When I have any CSV file, my go-to solution is pandas.

This command can read the first 1000 lines of a very large file.

df = pd.read_csv(‘/tmp/pigl_user_logs_sept2019_feb2020_updated.csv’, nrows=1000, engine=’python’, error_bad_lines=False)

The only problem with pandas is that it can not read very large file. In this case I am using 6 GB file! Where do I store my files? The go-to solution for storing files is S3. These are the simple commands to download and uncompress any file from S3…

# aws s3 cp s3://tpexport/pigl_user_logs_sept2019_feb2020.csv.gz .

# gunzip pigl_user_logs_sept2019_feb2020.csv.gz

I can query the data right there at linux prompt using a command something like this:

# grep ‘156193’ pigl_user_logs_sept2019_feb2020.csv | wc -l
Returns: 38

The command mentioned above will take several minutes if not hours. The same number of records will be returned using a select command in Athena.

# SELECT count(*) FROM “myglue”.”myglue-glueathena” where destination = 156193
Returns: 38

The cloudformation stack name “myglue” is the database name and S3 foldername “glueathena” is the table name! Naming convention is awesome.

It takes only a few seconds to return any query in Athena. Join queries are equally fast those are not possible with any linux command. The only problem that I faced with athena was paragraph marks. For e.g. I have a column called “message” where I have text like

“Dear Customer,
Thanks for your business.”

The “new lines” between quotes needs to be removed using a command like this…

gawk -v RS=’”’ ‘NR % 2 == 0 { gsub(/\n/, “”) } { printf(“%s %s”, $0, RT) }’ pigl_user_logs_sept2019_feb2020.csv > pigl_user_logs_sept2019_feb2020_updated.csv

The new and “clean” file should be uploaded to S3

aws s3 cp pigl_user_logs_sept2019_feb2020_updated.csv s3://tpexport/glueathena/

You can now click on the following button to create a glue job that will create athena table in your account.

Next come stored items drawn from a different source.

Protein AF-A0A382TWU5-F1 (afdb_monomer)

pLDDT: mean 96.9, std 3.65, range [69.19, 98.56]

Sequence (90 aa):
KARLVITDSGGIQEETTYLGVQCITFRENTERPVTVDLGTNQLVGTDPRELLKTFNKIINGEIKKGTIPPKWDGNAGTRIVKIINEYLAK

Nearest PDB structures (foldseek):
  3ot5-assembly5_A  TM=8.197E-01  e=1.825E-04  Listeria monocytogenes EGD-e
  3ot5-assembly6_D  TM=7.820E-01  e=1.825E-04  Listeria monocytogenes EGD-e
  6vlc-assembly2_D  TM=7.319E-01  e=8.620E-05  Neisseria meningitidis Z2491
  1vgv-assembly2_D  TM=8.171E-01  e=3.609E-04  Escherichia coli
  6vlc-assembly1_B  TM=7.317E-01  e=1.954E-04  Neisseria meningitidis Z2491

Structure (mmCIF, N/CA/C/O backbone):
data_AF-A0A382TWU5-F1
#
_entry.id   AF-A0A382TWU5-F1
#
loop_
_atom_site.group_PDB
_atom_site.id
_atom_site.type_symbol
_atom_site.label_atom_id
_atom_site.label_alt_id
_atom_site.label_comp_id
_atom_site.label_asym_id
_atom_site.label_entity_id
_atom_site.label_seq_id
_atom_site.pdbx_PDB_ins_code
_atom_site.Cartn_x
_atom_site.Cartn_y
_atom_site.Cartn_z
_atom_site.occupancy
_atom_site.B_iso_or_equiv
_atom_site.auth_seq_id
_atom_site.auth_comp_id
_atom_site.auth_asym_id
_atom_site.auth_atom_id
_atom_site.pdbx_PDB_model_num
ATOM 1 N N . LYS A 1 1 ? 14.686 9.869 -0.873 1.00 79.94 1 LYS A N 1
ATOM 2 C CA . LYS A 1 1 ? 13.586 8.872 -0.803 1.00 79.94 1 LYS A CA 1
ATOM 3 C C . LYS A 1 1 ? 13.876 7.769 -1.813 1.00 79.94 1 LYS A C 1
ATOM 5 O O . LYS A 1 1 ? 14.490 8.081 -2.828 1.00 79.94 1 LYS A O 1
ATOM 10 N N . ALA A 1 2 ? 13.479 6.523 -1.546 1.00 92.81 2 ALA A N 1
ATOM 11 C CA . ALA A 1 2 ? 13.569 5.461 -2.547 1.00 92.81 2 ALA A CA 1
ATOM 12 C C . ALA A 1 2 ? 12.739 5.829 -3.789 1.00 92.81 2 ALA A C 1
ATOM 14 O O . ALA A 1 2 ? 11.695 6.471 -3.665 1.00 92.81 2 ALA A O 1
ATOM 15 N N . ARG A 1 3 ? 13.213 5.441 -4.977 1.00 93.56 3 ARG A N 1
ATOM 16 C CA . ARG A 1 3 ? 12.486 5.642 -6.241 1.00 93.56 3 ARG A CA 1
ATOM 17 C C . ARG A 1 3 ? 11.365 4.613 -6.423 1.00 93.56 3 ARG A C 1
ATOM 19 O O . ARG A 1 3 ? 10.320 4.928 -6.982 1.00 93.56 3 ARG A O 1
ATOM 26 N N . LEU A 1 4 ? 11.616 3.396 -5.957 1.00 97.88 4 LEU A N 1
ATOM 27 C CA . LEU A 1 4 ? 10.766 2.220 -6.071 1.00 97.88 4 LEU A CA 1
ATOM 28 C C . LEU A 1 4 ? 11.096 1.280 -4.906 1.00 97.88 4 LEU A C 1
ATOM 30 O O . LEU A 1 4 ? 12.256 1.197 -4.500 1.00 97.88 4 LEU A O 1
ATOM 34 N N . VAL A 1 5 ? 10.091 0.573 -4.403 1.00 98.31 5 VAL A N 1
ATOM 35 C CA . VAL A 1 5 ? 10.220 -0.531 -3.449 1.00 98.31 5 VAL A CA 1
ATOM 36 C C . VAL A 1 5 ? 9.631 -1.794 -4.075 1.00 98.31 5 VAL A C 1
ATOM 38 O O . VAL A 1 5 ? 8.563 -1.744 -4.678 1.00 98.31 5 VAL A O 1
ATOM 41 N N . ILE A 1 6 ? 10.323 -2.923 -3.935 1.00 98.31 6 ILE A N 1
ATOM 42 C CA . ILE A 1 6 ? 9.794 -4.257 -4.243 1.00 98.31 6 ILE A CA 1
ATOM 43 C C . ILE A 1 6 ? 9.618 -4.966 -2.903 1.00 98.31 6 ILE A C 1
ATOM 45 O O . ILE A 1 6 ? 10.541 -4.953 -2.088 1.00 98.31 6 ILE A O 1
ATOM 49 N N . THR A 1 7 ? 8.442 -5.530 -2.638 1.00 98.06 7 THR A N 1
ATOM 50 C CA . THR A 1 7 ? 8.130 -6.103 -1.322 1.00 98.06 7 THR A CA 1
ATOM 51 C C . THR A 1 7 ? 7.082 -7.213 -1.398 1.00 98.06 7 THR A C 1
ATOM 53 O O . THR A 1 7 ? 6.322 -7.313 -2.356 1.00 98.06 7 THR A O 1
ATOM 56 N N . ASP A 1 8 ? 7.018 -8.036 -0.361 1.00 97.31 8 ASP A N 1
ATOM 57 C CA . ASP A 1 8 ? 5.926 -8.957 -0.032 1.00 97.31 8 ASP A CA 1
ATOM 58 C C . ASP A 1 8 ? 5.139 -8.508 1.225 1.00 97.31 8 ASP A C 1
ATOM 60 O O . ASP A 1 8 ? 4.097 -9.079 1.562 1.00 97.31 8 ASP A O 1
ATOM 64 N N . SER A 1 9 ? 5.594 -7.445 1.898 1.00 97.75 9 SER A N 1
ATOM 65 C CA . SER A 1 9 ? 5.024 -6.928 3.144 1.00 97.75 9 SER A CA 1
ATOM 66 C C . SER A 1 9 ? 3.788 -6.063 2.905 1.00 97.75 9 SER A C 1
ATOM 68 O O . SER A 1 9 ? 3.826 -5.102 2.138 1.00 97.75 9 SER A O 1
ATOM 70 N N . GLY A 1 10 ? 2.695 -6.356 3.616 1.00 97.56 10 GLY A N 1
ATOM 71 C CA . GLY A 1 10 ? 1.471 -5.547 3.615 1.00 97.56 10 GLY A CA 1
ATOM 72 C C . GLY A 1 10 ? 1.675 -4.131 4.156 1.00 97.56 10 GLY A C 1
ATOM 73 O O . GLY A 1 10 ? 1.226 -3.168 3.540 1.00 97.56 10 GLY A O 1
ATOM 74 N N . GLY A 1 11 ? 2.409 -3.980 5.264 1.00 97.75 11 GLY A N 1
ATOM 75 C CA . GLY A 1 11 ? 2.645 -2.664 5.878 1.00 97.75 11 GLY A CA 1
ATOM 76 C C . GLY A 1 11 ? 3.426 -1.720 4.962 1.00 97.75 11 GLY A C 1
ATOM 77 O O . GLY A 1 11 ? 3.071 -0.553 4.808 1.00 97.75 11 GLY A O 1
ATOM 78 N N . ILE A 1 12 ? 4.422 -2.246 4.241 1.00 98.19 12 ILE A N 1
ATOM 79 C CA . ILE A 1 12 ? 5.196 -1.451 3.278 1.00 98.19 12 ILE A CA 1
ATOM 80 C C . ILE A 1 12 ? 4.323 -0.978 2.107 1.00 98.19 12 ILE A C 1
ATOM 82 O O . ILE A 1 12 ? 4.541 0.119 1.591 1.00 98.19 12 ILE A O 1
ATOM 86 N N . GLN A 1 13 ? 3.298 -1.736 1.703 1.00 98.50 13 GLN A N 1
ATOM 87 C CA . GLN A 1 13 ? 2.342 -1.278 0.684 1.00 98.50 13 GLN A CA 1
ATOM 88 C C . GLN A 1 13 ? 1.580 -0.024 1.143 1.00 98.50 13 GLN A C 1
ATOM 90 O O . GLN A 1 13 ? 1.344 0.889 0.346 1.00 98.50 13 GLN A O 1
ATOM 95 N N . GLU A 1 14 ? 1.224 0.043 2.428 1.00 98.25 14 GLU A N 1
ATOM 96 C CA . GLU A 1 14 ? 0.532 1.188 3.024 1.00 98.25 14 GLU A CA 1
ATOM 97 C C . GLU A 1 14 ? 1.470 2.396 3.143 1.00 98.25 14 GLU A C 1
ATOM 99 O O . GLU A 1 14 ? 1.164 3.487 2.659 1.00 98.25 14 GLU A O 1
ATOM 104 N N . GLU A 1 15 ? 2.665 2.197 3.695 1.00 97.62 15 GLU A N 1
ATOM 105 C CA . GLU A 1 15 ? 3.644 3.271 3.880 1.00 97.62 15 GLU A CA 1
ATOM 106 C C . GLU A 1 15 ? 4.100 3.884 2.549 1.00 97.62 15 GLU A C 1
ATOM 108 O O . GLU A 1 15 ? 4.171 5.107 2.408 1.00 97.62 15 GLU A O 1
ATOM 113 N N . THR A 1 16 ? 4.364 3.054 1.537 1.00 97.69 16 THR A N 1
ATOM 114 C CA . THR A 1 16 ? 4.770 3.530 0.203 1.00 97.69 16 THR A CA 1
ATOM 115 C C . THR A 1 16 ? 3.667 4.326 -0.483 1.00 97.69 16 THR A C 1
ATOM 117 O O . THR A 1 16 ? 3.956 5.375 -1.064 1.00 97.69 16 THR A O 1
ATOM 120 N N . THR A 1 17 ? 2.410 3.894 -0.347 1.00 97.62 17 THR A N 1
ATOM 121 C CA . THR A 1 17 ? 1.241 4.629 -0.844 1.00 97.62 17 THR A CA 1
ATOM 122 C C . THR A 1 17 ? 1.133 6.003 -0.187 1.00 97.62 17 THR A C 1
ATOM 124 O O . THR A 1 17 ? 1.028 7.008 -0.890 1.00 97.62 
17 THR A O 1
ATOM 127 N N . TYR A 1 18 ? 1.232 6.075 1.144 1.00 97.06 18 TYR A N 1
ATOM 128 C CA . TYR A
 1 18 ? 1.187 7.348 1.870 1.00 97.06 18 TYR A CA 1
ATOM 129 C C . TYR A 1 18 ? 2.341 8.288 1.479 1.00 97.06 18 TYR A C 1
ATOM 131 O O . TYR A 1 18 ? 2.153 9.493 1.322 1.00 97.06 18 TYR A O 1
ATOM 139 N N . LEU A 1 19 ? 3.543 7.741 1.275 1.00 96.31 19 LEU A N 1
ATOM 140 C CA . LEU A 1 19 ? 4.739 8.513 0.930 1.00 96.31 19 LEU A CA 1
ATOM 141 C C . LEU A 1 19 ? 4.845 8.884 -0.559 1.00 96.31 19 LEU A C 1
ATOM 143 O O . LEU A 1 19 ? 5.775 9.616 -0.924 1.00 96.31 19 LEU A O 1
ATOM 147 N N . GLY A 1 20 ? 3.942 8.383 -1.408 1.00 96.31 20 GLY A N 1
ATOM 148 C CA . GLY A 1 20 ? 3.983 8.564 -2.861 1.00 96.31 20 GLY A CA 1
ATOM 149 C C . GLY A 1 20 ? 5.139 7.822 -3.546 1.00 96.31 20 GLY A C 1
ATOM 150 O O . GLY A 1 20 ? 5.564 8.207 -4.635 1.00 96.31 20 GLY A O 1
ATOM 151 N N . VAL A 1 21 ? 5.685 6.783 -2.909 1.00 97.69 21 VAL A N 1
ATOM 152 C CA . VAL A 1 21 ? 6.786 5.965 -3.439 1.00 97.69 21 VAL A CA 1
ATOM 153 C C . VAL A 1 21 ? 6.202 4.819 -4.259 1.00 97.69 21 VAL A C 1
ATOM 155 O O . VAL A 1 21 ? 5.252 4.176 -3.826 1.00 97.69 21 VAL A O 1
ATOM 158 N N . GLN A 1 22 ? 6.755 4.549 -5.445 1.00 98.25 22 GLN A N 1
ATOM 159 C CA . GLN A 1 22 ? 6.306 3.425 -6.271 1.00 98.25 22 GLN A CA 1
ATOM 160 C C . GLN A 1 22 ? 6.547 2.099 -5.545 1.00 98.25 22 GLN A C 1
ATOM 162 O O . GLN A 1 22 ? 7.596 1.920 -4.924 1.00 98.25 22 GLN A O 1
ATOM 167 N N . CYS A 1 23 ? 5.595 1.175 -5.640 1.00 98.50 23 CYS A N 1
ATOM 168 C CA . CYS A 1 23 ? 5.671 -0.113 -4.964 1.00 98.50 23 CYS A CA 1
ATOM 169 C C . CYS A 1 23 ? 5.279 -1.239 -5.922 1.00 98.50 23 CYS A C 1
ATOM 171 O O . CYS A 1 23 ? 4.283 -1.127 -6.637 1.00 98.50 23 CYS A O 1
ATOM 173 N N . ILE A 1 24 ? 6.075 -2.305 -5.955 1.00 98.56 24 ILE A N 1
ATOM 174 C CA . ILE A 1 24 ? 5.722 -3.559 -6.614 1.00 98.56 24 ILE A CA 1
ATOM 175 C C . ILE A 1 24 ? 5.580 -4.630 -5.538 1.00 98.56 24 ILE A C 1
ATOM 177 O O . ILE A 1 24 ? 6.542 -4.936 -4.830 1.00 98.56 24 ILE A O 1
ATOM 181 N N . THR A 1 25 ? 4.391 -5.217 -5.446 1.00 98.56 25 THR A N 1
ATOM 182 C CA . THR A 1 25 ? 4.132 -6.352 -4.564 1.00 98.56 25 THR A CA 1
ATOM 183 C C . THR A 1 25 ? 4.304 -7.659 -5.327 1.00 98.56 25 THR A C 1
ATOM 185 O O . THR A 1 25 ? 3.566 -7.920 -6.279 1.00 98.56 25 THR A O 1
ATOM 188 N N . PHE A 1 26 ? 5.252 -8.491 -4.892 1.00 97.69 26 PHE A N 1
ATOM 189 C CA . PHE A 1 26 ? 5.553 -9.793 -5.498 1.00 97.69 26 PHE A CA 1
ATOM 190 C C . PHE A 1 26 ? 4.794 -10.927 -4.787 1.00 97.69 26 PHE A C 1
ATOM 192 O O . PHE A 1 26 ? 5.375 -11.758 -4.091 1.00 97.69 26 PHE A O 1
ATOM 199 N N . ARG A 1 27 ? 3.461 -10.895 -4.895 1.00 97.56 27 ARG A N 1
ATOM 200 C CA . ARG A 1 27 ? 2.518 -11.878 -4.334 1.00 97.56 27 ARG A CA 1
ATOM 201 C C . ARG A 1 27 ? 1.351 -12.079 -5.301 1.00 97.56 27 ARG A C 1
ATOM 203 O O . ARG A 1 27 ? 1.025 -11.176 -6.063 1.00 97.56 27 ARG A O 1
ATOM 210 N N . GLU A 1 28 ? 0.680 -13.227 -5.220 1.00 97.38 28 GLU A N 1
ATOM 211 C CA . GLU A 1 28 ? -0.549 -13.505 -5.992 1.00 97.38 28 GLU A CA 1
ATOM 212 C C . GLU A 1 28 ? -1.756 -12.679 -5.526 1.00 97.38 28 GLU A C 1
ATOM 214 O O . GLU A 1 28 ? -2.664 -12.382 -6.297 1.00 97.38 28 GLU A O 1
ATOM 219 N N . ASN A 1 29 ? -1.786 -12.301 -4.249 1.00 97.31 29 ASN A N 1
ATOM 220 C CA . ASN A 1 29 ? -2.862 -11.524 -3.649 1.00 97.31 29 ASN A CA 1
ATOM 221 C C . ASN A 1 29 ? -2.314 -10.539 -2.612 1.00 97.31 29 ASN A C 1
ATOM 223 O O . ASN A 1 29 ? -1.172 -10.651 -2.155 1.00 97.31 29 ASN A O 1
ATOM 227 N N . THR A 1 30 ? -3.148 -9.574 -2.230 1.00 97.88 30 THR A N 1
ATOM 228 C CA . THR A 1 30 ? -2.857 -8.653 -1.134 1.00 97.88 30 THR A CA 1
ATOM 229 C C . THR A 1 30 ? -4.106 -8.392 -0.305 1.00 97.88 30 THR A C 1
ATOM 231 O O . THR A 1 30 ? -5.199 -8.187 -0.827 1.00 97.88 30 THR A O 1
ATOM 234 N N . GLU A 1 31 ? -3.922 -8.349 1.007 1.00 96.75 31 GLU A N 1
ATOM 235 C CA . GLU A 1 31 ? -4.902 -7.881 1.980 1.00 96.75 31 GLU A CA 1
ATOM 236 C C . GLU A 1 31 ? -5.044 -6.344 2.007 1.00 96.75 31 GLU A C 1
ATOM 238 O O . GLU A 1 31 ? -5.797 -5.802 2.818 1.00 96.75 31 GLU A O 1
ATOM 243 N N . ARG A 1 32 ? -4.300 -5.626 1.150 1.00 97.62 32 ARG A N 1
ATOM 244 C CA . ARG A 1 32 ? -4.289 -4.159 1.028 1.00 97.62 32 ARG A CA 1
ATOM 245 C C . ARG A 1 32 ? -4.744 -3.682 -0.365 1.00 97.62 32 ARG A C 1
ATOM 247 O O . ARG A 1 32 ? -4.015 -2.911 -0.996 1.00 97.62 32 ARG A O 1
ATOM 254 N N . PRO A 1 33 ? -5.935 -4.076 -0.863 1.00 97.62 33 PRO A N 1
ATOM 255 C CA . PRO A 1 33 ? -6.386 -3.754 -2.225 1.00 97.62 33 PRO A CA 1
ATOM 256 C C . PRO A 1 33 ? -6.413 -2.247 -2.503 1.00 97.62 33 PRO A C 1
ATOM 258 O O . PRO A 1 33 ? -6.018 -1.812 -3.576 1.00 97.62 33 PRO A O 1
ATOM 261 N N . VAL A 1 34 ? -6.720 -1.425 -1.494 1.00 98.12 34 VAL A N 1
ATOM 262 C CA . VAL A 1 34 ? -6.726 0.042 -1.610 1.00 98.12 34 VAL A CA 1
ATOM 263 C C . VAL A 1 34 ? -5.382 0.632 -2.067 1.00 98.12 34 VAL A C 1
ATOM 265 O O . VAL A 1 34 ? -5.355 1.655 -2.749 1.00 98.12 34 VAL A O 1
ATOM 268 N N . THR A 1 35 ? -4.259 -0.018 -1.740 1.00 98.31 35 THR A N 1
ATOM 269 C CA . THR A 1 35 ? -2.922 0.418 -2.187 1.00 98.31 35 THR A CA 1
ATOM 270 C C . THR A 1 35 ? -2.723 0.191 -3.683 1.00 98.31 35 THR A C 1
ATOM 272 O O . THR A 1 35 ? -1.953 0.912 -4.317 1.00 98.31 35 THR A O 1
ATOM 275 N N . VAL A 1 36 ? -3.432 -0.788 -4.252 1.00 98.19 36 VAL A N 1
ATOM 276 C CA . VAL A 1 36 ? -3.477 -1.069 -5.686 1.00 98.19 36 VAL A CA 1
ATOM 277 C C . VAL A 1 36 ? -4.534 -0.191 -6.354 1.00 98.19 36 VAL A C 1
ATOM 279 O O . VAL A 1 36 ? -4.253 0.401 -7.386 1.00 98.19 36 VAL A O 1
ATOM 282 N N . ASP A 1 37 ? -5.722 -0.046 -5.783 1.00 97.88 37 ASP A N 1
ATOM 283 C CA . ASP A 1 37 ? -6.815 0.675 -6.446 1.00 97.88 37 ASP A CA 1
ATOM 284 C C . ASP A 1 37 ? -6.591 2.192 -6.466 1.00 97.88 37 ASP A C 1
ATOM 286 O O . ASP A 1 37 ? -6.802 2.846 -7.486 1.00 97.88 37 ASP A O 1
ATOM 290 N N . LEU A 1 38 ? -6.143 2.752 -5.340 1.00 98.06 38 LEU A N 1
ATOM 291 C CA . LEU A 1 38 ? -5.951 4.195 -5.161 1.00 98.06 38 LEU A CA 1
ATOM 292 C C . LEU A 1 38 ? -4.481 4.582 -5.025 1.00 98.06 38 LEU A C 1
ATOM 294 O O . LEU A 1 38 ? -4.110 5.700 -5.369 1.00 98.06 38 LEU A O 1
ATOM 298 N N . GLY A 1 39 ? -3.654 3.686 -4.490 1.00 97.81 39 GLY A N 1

crawler to create athena table

You will have to provide the full path where the updated file is stored. For e.g. “s3://tpexport/glueathena/” Make sure that there are no other files in that location. If you have several files in that sub-folder, all those files should have the same number of columns because they are going to be part of a single table!

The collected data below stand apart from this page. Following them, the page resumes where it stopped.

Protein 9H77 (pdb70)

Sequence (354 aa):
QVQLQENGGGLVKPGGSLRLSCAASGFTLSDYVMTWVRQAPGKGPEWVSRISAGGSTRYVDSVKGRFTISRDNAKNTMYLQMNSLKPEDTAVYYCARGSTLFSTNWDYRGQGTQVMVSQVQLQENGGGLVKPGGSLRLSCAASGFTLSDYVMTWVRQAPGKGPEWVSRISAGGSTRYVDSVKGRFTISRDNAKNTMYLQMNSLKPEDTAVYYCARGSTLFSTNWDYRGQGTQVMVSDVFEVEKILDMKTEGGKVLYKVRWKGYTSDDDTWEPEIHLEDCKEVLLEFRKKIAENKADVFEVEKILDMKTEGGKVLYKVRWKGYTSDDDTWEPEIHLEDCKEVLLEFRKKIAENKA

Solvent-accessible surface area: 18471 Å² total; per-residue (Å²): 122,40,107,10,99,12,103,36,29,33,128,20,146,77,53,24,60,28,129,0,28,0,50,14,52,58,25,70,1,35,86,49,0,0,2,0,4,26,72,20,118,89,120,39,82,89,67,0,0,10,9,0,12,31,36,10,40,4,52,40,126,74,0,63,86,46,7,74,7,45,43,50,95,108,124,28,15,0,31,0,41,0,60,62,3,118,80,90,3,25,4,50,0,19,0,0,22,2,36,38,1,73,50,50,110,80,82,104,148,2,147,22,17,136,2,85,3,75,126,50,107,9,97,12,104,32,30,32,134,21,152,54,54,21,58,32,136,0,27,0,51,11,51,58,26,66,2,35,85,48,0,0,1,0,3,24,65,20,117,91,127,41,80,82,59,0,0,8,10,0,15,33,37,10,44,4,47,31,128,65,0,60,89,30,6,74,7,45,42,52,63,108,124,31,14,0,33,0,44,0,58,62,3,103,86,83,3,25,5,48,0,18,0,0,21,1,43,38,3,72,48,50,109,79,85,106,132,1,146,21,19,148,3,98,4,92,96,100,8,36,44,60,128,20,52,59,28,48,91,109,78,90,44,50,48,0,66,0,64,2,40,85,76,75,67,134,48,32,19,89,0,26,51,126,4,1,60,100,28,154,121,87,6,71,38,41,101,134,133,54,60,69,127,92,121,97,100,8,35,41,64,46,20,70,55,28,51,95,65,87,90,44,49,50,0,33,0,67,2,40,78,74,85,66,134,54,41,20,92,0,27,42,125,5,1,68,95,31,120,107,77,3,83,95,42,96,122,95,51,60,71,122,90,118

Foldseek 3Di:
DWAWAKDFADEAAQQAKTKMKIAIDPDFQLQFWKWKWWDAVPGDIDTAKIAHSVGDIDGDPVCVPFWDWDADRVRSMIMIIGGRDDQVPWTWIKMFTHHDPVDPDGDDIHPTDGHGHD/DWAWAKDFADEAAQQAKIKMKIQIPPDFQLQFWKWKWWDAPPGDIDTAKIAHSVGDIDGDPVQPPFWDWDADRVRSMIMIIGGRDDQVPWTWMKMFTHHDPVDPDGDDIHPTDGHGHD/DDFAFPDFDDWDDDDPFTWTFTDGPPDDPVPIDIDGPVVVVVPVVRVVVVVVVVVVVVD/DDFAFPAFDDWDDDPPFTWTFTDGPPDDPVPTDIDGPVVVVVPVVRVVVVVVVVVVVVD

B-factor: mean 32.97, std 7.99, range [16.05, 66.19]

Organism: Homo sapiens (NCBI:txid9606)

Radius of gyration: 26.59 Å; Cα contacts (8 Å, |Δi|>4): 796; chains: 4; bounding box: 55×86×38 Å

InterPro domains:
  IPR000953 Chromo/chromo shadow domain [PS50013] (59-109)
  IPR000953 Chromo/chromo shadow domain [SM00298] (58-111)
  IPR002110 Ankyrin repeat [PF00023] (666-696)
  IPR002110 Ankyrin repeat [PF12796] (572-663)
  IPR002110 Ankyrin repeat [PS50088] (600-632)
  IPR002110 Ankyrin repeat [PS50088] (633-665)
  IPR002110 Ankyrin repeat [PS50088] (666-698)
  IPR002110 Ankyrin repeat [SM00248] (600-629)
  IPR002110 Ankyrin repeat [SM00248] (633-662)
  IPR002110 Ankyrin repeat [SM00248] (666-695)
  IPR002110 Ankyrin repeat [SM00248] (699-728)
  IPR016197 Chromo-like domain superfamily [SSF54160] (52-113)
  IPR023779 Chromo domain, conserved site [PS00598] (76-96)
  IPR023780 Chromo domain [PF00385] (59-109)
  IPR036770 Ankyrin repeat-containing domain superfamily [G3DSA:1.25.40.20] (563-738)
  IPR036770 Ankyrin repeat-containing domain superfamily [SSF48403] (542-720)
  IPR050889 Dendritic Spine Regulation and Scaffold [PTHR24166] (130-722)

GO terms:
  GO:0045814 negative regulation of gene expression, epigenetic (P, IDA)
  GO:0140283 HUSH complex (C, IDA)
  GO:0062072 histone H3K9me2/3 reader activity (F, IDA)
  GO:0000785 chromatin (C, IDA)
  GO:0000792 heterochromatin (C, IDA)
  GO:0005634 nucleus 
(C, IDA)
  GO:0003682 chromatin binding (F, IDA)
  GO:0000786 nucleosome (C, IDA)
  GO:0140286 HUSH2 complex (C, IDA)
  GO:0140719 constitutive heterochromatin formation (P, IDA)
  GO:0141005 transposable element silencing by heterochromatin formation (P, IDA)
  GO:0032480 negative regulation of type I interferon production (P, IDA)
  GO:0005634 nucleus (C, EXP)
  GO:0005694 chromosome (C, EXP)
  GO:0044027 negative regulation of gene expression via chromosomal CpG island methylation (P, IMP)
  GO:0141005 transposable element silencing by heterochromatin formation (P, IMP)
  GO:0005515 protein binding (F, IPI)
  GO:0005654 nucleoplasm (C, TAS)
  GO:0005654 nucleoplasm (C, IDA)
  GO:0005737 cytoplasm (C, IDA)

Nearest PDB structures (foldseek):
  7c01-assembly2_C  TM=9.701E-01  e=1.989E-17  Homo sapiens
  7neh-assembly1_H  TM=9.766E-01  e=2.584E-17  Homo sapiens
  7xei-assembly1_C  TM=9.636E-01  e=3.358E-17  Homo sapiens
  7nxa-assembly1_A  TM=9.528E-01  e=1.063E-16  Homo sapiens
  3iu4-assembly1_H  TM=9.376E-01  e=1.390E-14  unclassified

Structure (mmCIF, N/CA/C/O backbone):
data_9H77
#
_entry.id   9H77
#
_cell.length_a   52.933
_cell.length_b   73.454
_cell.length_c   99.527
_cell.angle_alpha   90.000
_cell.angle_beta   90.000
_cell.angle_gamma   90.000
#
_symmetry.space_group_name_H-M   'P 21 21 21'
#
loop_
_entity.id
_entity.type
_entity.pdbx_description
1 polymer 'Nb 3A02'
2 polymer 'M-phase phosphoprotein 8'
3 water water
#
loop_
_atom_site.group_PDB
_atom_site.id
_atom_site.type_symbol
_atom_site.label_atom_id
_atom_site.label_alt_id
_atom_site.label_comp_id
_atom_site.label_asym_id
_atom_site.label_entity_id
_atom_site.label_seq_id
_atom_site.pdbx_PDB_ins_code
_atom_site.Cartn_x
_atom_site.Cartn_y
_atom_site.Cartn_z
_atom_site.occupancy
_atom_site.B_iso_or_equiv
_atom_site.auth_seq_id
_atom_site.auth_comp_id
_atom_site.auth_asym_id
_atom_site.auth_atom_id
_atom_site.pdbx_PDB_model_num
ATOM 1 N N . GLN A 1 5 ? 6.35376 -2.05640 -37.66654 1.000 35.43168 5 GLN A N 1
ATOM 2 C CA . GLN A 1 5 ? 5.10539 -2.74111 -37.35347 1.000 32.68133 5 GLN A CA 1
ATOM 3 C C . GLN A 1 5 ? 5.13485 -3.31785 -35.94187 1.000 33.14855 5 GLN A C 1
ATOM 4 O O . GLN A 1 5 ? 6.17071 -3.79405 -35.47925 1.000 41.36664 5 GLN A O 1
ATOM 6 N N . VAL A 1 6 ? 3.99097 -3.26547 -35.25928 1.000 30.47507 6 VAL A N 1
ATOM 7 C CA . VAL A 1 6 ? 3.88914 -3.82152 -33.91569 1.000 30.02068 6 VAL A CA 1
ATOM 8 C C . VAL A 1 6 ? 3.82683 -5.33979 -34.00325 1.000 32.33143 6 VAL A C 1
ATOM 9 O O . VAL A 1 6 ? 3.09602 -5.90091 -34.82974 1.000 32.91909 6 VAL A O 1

Once the stack is installed, go to the crawler page and click on “Run crawler” button.

You can also use the table creation wizard available in Athena console to generate this table. Or use the standard “create table” statement. But you need to know the column names and their types. This is not possible with very large files stored in s3. Glue will read the first few lines of the file and decide the column names and types for you. That saves a lot of time. You have to upload the curated file in any given S3 location and run the cloudformation template mentioned above to quickly create athena table.

Once you have queried the Athena table, delete the cloudformation stack to remove the tables from glue and athena. Your S3 files are not deleted even if you remove athena tables.

The life is easy with AWS! Thank you Athena for solving the big data problem once and for all.

--

--